Lorne's expression briefly shows something like relief, before resettling into careful neutrality. 'Yes, ma'am,' he says.

They exchange nods, and the major heads off to – Carter assumes – eat something, just as she plans to do. When she turns to locate the two men for whom she now has to think up something else to do, Carter finds the pair standing about a metre away, evidently waiting for her to finish her conversation with Lorne. Captain Dalton, at least, has manners enough to pretend that he hadn't been eavesdropping, and is watching the people flowing slowly by.
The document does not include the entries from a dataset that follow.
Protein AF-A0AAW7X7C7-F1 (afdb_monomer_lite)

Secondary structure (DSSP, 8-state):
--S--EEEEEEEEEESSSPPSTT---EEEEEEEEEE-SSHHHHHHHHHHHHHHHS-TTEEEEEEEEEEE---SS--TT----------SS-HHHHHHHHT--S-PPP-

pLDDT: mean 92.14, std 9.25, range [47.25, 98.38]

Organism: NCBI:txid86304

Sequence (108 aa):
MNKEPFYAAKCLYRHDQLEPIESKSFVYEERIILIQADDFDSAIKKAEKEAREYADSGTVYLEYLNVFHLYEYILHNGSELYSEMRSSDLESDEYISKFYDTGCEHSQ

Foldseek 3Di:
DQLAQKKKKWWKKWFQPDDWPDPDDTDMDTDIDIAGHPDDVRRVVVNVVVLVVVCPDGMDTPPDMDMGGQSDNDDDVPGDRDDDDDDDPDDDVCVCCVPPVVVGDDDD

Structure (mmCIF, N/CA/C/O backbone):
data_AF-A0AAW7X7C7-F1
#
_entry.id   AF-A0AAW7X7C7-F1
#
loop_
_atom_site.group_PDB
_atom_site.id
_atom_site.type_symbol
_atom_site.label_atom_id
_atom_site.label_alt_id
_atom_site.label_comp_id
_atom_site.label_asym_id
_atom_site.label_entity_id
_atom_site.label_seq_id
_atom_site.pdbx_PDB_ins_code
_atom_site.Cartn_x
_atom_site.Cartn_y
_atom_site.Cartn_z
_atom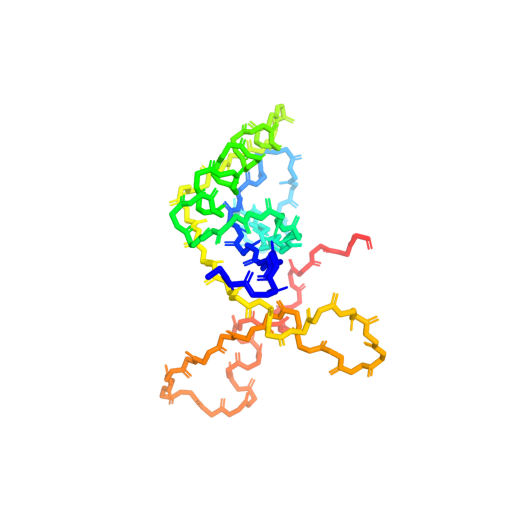_site.occupancy
_atom_site.B_iso_or_equiv
_atom_site.auth_seq_id
_atom_site.auth_comp_id
_atom_site.auth_asym_id
_atom_site.auth_atom_id
_atom_site.pdbx_PDB_model_num
ATOM 1 N N . MET A 1 1 ? -20.749 6.878 17.804 1.00 47.25 1 MET A N 1
ATOM 2 C CA . MET A 1 1 ? -19.424 6.411 18.250 1.00 47.25 1 MET A CA 1
ATOM 3 C C . MET A 1 1 ? -19.140 5.171 17.427 1.00 47.25 1 MET A C 1
ATOM 5 O O . MET A 1 1 ? -19.844 4.183 17.619 1.00 47.25 1 MET A O 1
ATOM 9 N N . ASN A 1 2 ? -18.273 5.281 16.415 1.00 51.31 2 ASN A N 1
ATOM 10 C CA . ASN A 1 2 ? -17.925 4.137 15.571 1.00 51.31 2 ASN A CA 1
ATOM 11 C C . ASN A 1 2 ? -17.322 3.064 16.481 1.00 51.31 2 ASN A C 1
ATOM 13 O O . ASN A 1 2 ? -16.465 3.367 17.308 1.00 51.31 2 ASN A O 1
ATOM 17 N N . LYS A 1 3 ? -17.869 1.847 16.430 1.00 59.78 3 LYS A N 1
ATOM 18 C CA . LYS A 1 3 ? -17.466 0.766 17.339 1.00 59.78 3 LYS A CA 1
ATOM 19 C C . LYS A 1 3 ? -16.135 0.130 16.938 1.00 59.78 3 LYS A C 1
ATOM 21 O O . LYS A 1 3 ? -15.503 -0.487 17.789 1.00 59.78 3 LYS A O 1
ATOM 26 N N . GLU A 1 4 ? -15.702 0.315 15.695 1.00 71.31 4 GLU A N 1
ATOM 27 C CA . GLU A 1 4 ? -14.445 -0.224 15.181 1.00 71.31 4 GLU A CA 1
ATOM 28 C C . GLU A 1 4 ? -13.435 0.907 14.932 1.00 71.31 4 GLU A C 1
ATOM 30 O O . GLU A 1 4 ? -13.618 1.685 13.993 1.00 71.31 4 GLU A O 1
ATOM 35 N N . PRO A 1 5 ? -12.378 1.029 15.757 1.00 85.25 5 PRO A N 1
ATOM 36 C CA . PRO A 1 5 ? -11.422 2.126 15.656 1.00 85.25 5 PRO A CA 1
ATOM 37 C C . PRO A 1 5 ? -10.255 1.823 14.705 1.00 85.25 5 PRO A C 1
ATOM 39 O O . PRO A 1 5 ? -9.243 2.511 14.775 1.00 85.25 5 PRO A O 1
ATOM 42 N N . PHE A 1 6 ? -10.316 0.771 13.887 1.00 92.88 6 PHE A N 1
ATOM 43 C CA . PHE A 1 6 ? -9.170 0.311 13.104 1.00 92.88 6 PHE A CA 1
ATOM 44 C C . PHE A 1 6 ? -9.314 0.638 11.624 1.00 92.88 6 PHE A C 1
ATOM 46 O O . PHE A 1 6 ? -10.373 0.475 11.029 1.00 92.88 6 PHE A O 1
ATOM 53 N N . TYR A 1 7 ? -8.218 1.080 11.027 1.00 94.88 7 TYR A N 1
ATOM 54 C CA . TYR A 1 7 ? -8.118 1.427 9.620 1.00 94.88 7 TYR A CA 1
ATOM 55 C C . TYR A 1 7 ? -6.813 0.858 9.075 1.00 94.88 7 TYR A C 1
ATOM 57 O O . TYR A 1 7 ? -5.805 0.866 9.777 1.00 94.88 7 TYR A O 1
ATOM 65 N N . ALA A 1 8 ? -6.802 0.388 7.837 1.00 96.38 8 ALA A N 1
ATOM 66 C CA . ALA A 1 8 ? -5.574 0.123 7.114 1.00 96.38 8 ALA A CA 1
ATOM 67 C C . ALA A 1 8 ? -5.221 1.339 6.270 1.00 96.38 8 ALA A C 1
ATOM 69 O O . ALA A 1 8 ? -6.094 1.959 5.666 1.00 96.38 8 ALA A O 1
ATOM 70 N N . ALA A 1 9 ? -3.942 1.671 6.216 1.00 97.75 9 ALA A N 1
ATOM 71 C CA . ALA A 1 9 ? -3.419 2.741 5.389 1.00 97.75 9 ALA A CA 1
ATOM 72 C C . ALA A 1 9 ? -2.394 2.163 4.416 1.00 97.75 9 ALA A C 1
ATOM 74 O O . ALA A 1 9 ? -1.348 1.684 4.850 1.00 97.75 9 ALA A O 1
ATOM 75 N N . LYS A 1 10 ? -2.709 2.202 3.116 1.00 98.00 10 LYS A N 1
ATOM 76 C CA . LYS A 1 10 ? -1.768 1.928 2.026 1.00 98.00 10 LYS A CA 1
ATOM 77 C C . LYS A 1 10 ? -1.024 3.218 1.689 1.00 98.00 10 LYS A C 1
ATOM 79 O O . LYS A 1 10 ? -1.645 4.187 1.249 1.00 98.00 10 LYS A O 1
ATOM 84 N N . CYS A 1 11 ? 0.290 3.199 1.862 1.00 97.50 11 CYS A N 1
ATOM 85 C CA . CYS A 1 11 ? 1.205 4.301 1.582 1.00 97.50 11 CYS A CA 1
ATOM 86 C C . CYS A 1 11 ? 2.189 3.891 0.480 1.00 97.50 11 CYS A C 1
ATOM 88 O O . CYS A 1 11 ? 2.562 2.718 0.395 1.00 97.50 11 CYS A O 1
ATOM 90 N N . LEU A 1 12 ? 2.627 4.852 -0.340 1.00 97.88 12 LEU A N 1
ATOM 91 C CA . LEU A 1 12 ? 3.636 4.615 -1.377 1.00 97.88 12 LEU A CA 1
ATOM 92 C C . LEU A 1 12 ? 4.947 5.329 -1.075 1.00 97.88 12 LEU A C 1
ATOM 94 O O . LEU A 1 12 ? 4.960 6.517 -0.736 1.00 97.88 12 LEU A O 1
ATOM 98 N N . TYR A 1 13 ? 6.045 4.615 -1.289 1.00 97.62 13 TYR A N 1
ATOM 99 C CA . TYR A 1 13 ? 7.394 5.119 -1.076 1.00 97.62 13 TYR A CA 1
ATOM 100 C C . TYR A 1 13 ? 8.290 4.842 -2.275 1.00 97.62 13 TYR A C 1
ATOM 102 O O . TYR A 1 13 ? 8.081 3.874 -3.005 1.00 97.62 13 TYR A O 1
ATOM 110 N N . ARG A 1 14 ? 9.319 5.671 -2.456 1.00 97.44 14 ARG A N 1
ATOM 111 C CA . ARG A 1 14 ? 10.467 5.382 -3.321 1.00 97.44 14 ARG A CA 1
ATOM 112 C C . ARG A 1 14 ? 11.701 5.158 -2.457 1.00 97.44 14 ARG A C 1
ATOM 114 O O . ARG A 1 14 ? 11.983 5.973 -1.585 1.00 97.44 14 ARG A O 1
ATOM 121 N N . HIS A 1 15 ? 12.444 4.098 -2.731 1.00 96.25 15 HIS A N 1
ATOM 122 C CA . HIS A 1 15 ? 13.728 3.823 -2.093 1.00 96.25 15 HIS A CA 1
ATOM 123 C C . HIS A 1 15 ? 14.858 4.409 -2.939 1.00 96.25 15 HIS A C 1
ATOM 125 O O . HIS A 1 15 ? 15.020 4.040 -4.100 1.00 96.25 15 HIS A O 1
ATOM 131 N N . ASP A 1 16 ? 15.639 5.313 -2.354 1.00 94.06 16 ASP A N 1
ATOM 132 C CA . ASP A 1 16 ? 16.773 5.983 -3.012 1.00 94.06 16 ASP A CA 1
ATOM 133 C C . ASP A 1 16 ? 18.099 5.226 -2.809 1.00 94.06 16 ASP A C 1
ATOM 135 O O . ASP A 1 16 ? 19.098 5.527 -3.457 1.00 94.06 16 ASP A O 1
ATOM 139 N N . GLN A 1 17 ? 18.113 4.250 -1.899 1.00 92.12 17 GLN A N 1
ATOM 140 C CA . GLN A 1 17 ? 19.293 3.463 -1.521 1.00 92.12 17 GLN A CA 1
ATOM 141 C C . GLN A 1 17 ? 19.277 2.020 -2.037 1.00 92.12 17 GLN A C 1
ATOM 143 O O . GLN A 1 17 ? 20.265 1.303 -1.882 1.00 92.12 17 GLN A O 1
ATOM 148 N N . LEU A 1 18 ? 18.153 1.576 -2.603 1.00 93.62 18 LEU A N 1
ATOM 149 C CA . LEU A 1 18 ? 18.020 0.240 -3.171 1.00 93.62 18 LEU A CA 1
ATOM 150 C C . LEU A 1 18 ? 18.321 0.283 -4.668 1.00 93.62 18 LEU A C 1
ATOM 152 O O . LEU A 1 18 ? 17.794 1.124 -5.392 1.00 93.62 18 LEU A O 1
ATOM 156 N N . GLU A 1 19 ? 19.149 -0.655 -5.121 1.00 94.12 19 GLU A N 1
ATOM 157 C CA . GLU A 1 19 ? 19.443 -0.836 -6.541 1.00 94.12 19 GLU A CA 1
ATOM 158 C C . GLU A 1 19 ? 18.248 -1.505 -7.240 1.00 94.12 19 GLU A C 1
ATOM 160 O O . GLU A 1 19 ? 17.826 -2.581 -6.802 1.00 94.12 19 GLU A O 1
ATOM 165 N N . PRO A 1 20 ? 17.698 -0.911 -8.314 1.00 94.81 20 PRO A N 1
ATOM 166 C CA . PRO A 1 20 ? 16.621 -1.525 -9.080 1.00 94.81 20 PRO A CA 1
ATOM 167 C C . PRO A 1 20 ? 17.047 -2.840 -9.745 1.00 94.81 20 PRO A C 1
ATOM 169 O O . PRO A 1 20 ? 18.184 -3.003 -10.186 1.00 94.81 20 PRO A O 1
ATOM 172 N N . ILE A 1 21 ? 16.098 -3.767 -9.870 1.00 94.06 21 ILE A N 1
ATOM 173 C CA . ILE A 1 21 ? 16.278 -5.028 -10.600 1.00 94.06 21 ILE A CA 1
ATOM 174 C C . ILE A 1 21 ? 16.135 -4.793 -12.116 1.00 94.06 21 ILE A C 1
ATOM 176 O O . ILE A 1 21 ? 15.368 -3.940 -12.565 1.00 94.06 21 ILE A O 1
ATOM 180 N N . GLU A 1 22 ? 16.871 -5.573 -12.916 1.00 87.75 22 GLU A N 1
ATOM 181 C CA . GLU A 1 22 ? 16.852 -5.531 -14.385 1.00 87.75 22 GLU A CA 1
ATOM 182 C C . GLU A 1 22 ? 17.073 -4.116 -14.965 1.00 87.75 22 GLU A C 1
ATOM 184 O O . GLU A 1 22 ? 17.983 -3.398 -14.562 1.00 87.75 22 GLU A O 1
ATOM 189 N N . SER A 1 23 ? 16.283 -3.715 -15.965 1.00 87.31 23 SER A N 1
ATOM 190 C CA . SER A 1 23 ? 16.358 -2.414 -16.630 1.00 87.31 23 SER A CA 1
ATOM 191 C C . SER A 1 23 ? 15.435 -1.370 -15.988 1.00 87.31 23 SER A C 1
ATOM 193 O O . SER A 1 23 ? 14.983 -0.450 -16.677 1.00 87.31 23 SER A O 1
ATOM 195 N N . LYS A 1 24 ? 15.064 -1.535 -14.711 1.00 94.12 24 LYS A N 1
ATOM 196 C CA . LYS A 1 24 ? 14.233 -0.562 -13.988 1.00 94.12 24 LYS A CA 1
ATOM 197 C C . LYS A 1 24 ? 15.088 0.603 -13.485 1.00 94.12 24 LYS A C 1
ATOM 199 O O . LYS A 1 24 ? 16.304 0.510 -13.385 1.00 94.12 24 LYS A O 1
ATOM 204 N N . SER A 1 25 ? 14.440 1.732 -13.200 1.00 95.25 25 SER A N 1
ATOM 205 C CA . SER A 1 25 ? 15.128 2.961 -12.769 1.00 95.25 25 SER A CA 1
ATOM 206 C C . SER A 1 25 ? 14.902 3.318 -11.303 1.00 95.25 25 SER A C 1
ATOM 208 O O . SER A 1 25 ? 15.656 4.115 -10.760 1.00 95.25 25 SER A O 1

Jay has no such qualms about being rude. His expression is one of deep thought, and Carter wonders (with a touch of something like pride) if she has surprised the young man (who isn't a young man at all, except that he sort of is; and she isn't sure if she should treat him like a young man who deserves a life of his own, or as the older man he probably feels himself to be, except that he might not and she simply doesn't know and doesn't really want to ask; in situations like this, Carter would usually ask Daniel, and maybe that habit shouldn't be broken yet). She suspects that Jay is attempting to decide whether completing the introductory course would have ended up a source of greater irritation to himself than he could have, in the process, given to anyone within range.

All he says, though, is 'Playing favourites, Carter? Isn't that an abuse of your position?'

It isn't a complaint (although it does, in its perfect reflection of her own thoughts, provide a worrying thought as to just how much General O'Neill influenced her without either of them ever realising), so Jay must have concluded that he would have gained more annoyance than he could have passed on.
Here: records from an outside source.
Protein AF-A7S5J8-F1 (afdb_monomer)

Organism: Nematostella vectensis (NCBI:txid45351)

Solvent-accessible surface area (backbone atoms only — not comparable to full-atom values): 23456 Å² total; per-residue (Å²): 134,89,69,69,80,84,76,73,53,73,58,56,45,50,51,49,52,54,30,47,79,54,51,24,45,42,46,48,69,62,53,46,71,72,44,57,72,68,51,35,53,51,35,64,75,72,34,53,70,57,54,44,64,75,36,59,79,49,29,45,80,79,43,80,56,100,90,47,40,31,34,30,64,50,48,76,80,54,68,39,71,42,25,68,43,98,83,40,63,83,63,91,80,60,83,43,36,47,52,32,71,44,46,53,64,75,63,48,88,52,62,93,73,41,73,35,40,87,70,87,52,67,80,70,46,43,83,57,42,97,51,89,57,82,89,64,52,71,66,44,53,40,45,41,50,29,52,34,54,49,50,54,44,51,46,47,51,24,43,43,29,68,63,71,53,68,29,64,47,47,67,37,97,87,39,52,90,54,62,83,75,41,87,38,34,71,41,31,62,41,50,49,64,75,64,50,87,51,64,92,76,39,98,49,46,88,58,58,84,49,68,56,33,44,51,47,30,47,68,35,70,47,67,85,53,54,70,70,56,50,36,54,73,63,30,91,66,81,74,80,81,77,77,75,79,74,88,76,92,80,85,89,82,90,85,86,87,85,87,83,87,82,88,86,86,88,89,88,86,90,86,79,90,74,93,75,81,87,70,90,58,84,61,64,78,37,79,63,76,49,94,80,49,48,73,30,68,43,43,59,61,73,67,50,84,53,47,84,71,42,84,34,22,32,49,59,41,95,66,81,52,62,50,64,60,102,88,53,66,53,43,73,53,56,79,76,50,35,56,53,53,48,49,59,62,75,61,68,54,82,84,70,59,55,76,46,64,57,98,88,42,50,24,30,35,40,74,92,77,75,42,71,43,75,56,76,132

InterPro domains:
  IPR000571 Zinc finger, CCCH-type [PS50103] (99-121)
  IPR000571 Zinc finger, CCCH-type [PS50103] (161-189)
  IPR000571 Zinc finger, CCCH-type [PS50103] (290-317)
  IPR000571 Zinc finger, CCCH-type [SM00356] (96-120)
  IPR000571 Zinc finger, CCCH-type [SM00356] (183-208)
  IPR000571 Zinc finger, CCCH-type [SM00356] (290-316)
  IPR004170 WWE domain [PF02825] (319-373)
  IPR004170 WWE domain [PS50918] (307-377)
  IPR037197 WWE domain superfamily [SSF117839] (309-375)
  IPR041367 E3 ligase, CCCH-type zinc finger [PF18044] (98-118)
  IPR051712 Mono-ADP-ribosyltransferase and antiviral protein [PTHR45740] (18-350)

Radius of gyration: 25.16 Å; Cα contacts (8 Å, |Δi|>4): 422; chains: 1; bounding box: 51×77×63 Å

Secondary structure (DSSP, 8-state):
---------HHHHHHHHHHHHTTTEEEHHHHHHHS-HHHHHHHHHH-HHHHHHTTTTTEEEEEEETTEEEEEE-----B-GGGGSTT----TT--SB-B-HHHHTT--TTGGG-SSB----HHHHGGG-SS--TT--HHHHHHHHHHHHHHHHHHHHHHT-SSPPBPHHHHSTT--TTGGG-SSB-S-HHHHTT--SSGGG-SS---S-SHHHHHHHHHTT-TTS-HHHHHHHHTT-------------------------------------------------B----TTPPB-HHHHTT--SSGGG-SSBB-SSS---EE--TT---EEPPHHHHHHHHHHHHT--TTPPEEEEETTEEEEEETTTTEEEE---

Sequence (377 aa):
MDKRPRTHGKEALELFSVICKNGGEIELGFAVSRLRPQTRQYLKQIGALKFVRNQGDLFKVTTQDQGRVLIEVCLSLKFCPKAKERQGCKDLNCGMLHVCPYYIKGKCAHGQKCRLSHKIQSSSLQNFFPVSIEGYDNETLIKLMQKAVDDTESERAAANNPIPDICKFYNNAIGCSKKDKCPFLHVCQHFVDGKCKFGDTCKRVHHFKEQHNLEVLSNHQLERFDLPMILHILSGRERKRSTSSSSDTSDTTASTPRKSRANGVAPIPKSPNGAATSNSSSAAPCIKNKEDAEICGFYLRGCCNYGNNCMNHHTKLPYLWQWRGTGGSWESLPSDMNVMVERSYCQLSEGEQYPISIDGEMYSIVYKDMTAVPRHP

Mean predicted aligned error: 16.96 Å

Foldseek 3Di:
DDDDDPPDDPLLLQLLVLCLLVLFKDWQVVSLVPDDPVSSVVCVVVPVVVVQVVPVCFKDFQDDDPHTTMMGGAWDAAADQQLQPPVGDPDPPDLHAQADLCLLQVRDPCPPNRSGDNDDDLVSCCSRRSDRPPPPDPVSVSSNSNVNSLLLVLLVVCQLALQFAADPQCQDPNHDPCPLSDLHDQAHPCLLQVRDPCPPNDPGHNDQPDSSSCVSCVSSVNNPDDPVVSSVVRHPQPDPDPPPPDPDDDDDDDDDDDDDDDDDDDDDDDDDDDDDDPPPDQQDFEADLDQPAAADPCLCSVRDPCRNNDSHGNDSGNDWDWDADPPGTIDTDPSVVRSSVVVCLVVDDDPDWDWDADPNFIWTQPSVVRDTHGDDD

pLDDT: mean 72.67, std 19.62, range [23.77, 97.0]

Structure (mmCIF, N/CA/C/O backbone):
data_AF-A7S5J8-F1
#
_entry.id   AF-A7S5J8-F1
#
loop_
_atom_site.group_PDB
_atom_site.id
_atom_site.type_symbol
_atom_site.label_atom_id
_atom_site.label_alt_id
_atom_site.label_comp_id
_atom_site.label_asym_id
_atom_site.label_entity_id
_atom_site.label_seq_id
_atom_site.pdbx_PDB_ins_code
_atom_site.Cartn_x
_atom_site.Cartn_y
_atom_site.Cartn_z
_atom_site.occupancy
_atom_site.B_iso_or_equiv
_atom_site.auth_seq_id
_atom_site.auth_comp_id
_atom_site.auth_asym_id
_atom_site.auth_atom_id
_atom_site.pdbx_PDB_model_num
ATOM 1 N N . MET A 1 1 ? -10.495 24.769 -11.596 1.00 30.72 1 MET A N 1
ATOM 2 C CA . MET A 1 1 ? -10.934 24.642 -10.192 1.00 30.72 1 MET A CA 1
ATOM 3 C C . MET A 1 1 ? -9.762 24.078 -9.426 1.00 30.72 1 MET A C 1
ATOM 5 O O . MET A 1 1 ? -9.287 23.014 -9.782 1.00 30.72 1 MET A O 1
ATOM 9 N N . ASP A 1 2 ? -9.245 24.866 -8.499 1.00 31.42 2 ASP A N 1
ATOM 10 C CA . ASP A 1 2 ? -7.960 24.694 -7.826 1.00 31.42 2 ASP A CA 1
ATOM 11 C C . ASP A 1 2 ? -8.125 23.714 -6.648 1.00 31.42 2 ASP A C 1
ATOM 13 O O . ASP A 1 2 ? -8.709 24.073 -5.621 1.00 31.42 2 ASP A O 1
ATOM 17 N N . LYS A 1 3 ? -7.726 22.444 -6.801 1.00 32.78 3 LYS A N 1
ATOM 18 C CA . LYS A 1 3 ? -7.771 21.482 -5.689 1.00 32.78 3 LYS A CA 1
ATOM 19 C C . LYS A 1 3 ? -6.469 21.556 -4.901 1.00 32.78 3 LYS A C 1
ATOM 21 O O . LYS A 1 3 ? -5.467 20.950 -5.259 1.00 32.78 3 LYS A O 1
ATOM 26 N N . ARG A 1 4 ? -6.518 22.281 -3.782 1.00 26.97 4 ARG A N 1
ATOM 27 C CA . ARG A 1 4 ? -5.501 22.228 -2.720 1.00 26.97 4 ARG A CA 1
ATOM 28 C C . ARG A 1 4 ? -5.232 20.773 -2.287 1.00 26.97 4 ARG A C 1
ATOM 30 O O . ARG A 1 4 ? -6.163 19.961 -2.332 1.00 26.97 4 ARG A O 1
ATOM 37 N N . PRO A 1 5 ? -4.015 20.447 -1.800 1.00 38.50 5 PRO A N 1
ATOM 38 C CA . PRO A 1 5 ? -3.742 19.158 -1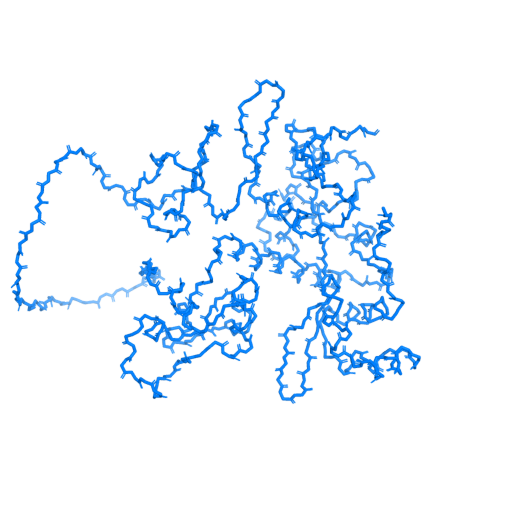.164 1.00 38.50 5 PRO A CA 1
ATOM 39 C C . PRO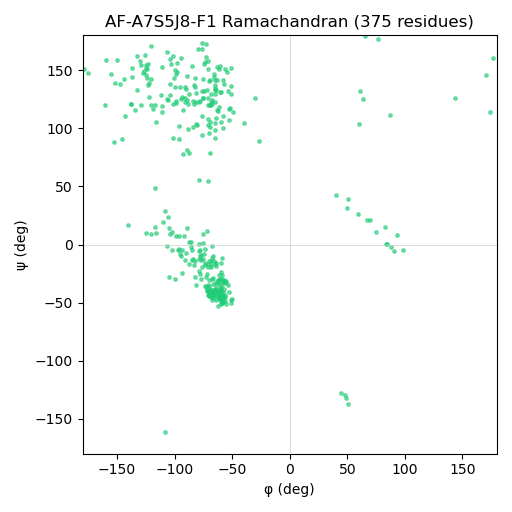 A 1 5 ? -4.793 18.897 -0.083 1.00 38.50 5 PRO A C 1
ATOM 41 O O . PRO A 1 5 ? -5.167 19.821 0.646 1.00 38.50 5 PRO A O 1
ATOM 44 N N . ARG A 1 6 ? -5.314 17.666 -0.009 1.00 46.06 6 ARG A N 1
ATOM 45 C CA . ARG A 1 6 ? -6.340 17.294 0.975 1.00 46.06 6 ARG A CA 1
ATOM 46 C C . ARG A 1 6 ? -5.791 17.560 2.375 1.00 46.06 6 ARG A C 1
ATOM 48 O O . ARG A 1 6 ? -5.014 16.782 2.911 1.00 46.06 6 ARG A O 1
ATOM 55 N N . THR A 1 7 ? -6.188 18.672 2.979 1.00 59.06 7 THR A N 1
ATOM 56 C CA . THR A 1 7 ? -5.914 18.931 4.388 1.00 59.06 7 THR A CA 1
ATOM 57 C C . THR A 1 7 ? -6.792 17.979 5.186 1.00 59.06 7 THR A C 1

'Not at all,' Carter says, nodding to Dalton as they fall into step, walking back towards the main sectors of the city. 'I'm using the additional knowledge my position gives me to save everyone the stress of putting you both through rehashed basic training.' She smiles. 'Not everyone would have survived.'

Jay snorts, startled into brief amusement, and shoves his hands in his pockets. Dalton gives a faint smile himself (still, it seems, unsure as to how protocol applies in this situation; Carter isn't sure herself, because O'Neill complicates everything, so she won't be enlightening him).

'On my part,' the captain says, 'I'd like to thank you for your commendable judgement, ma'am.'

'Thank you, Captain,' Carter replies.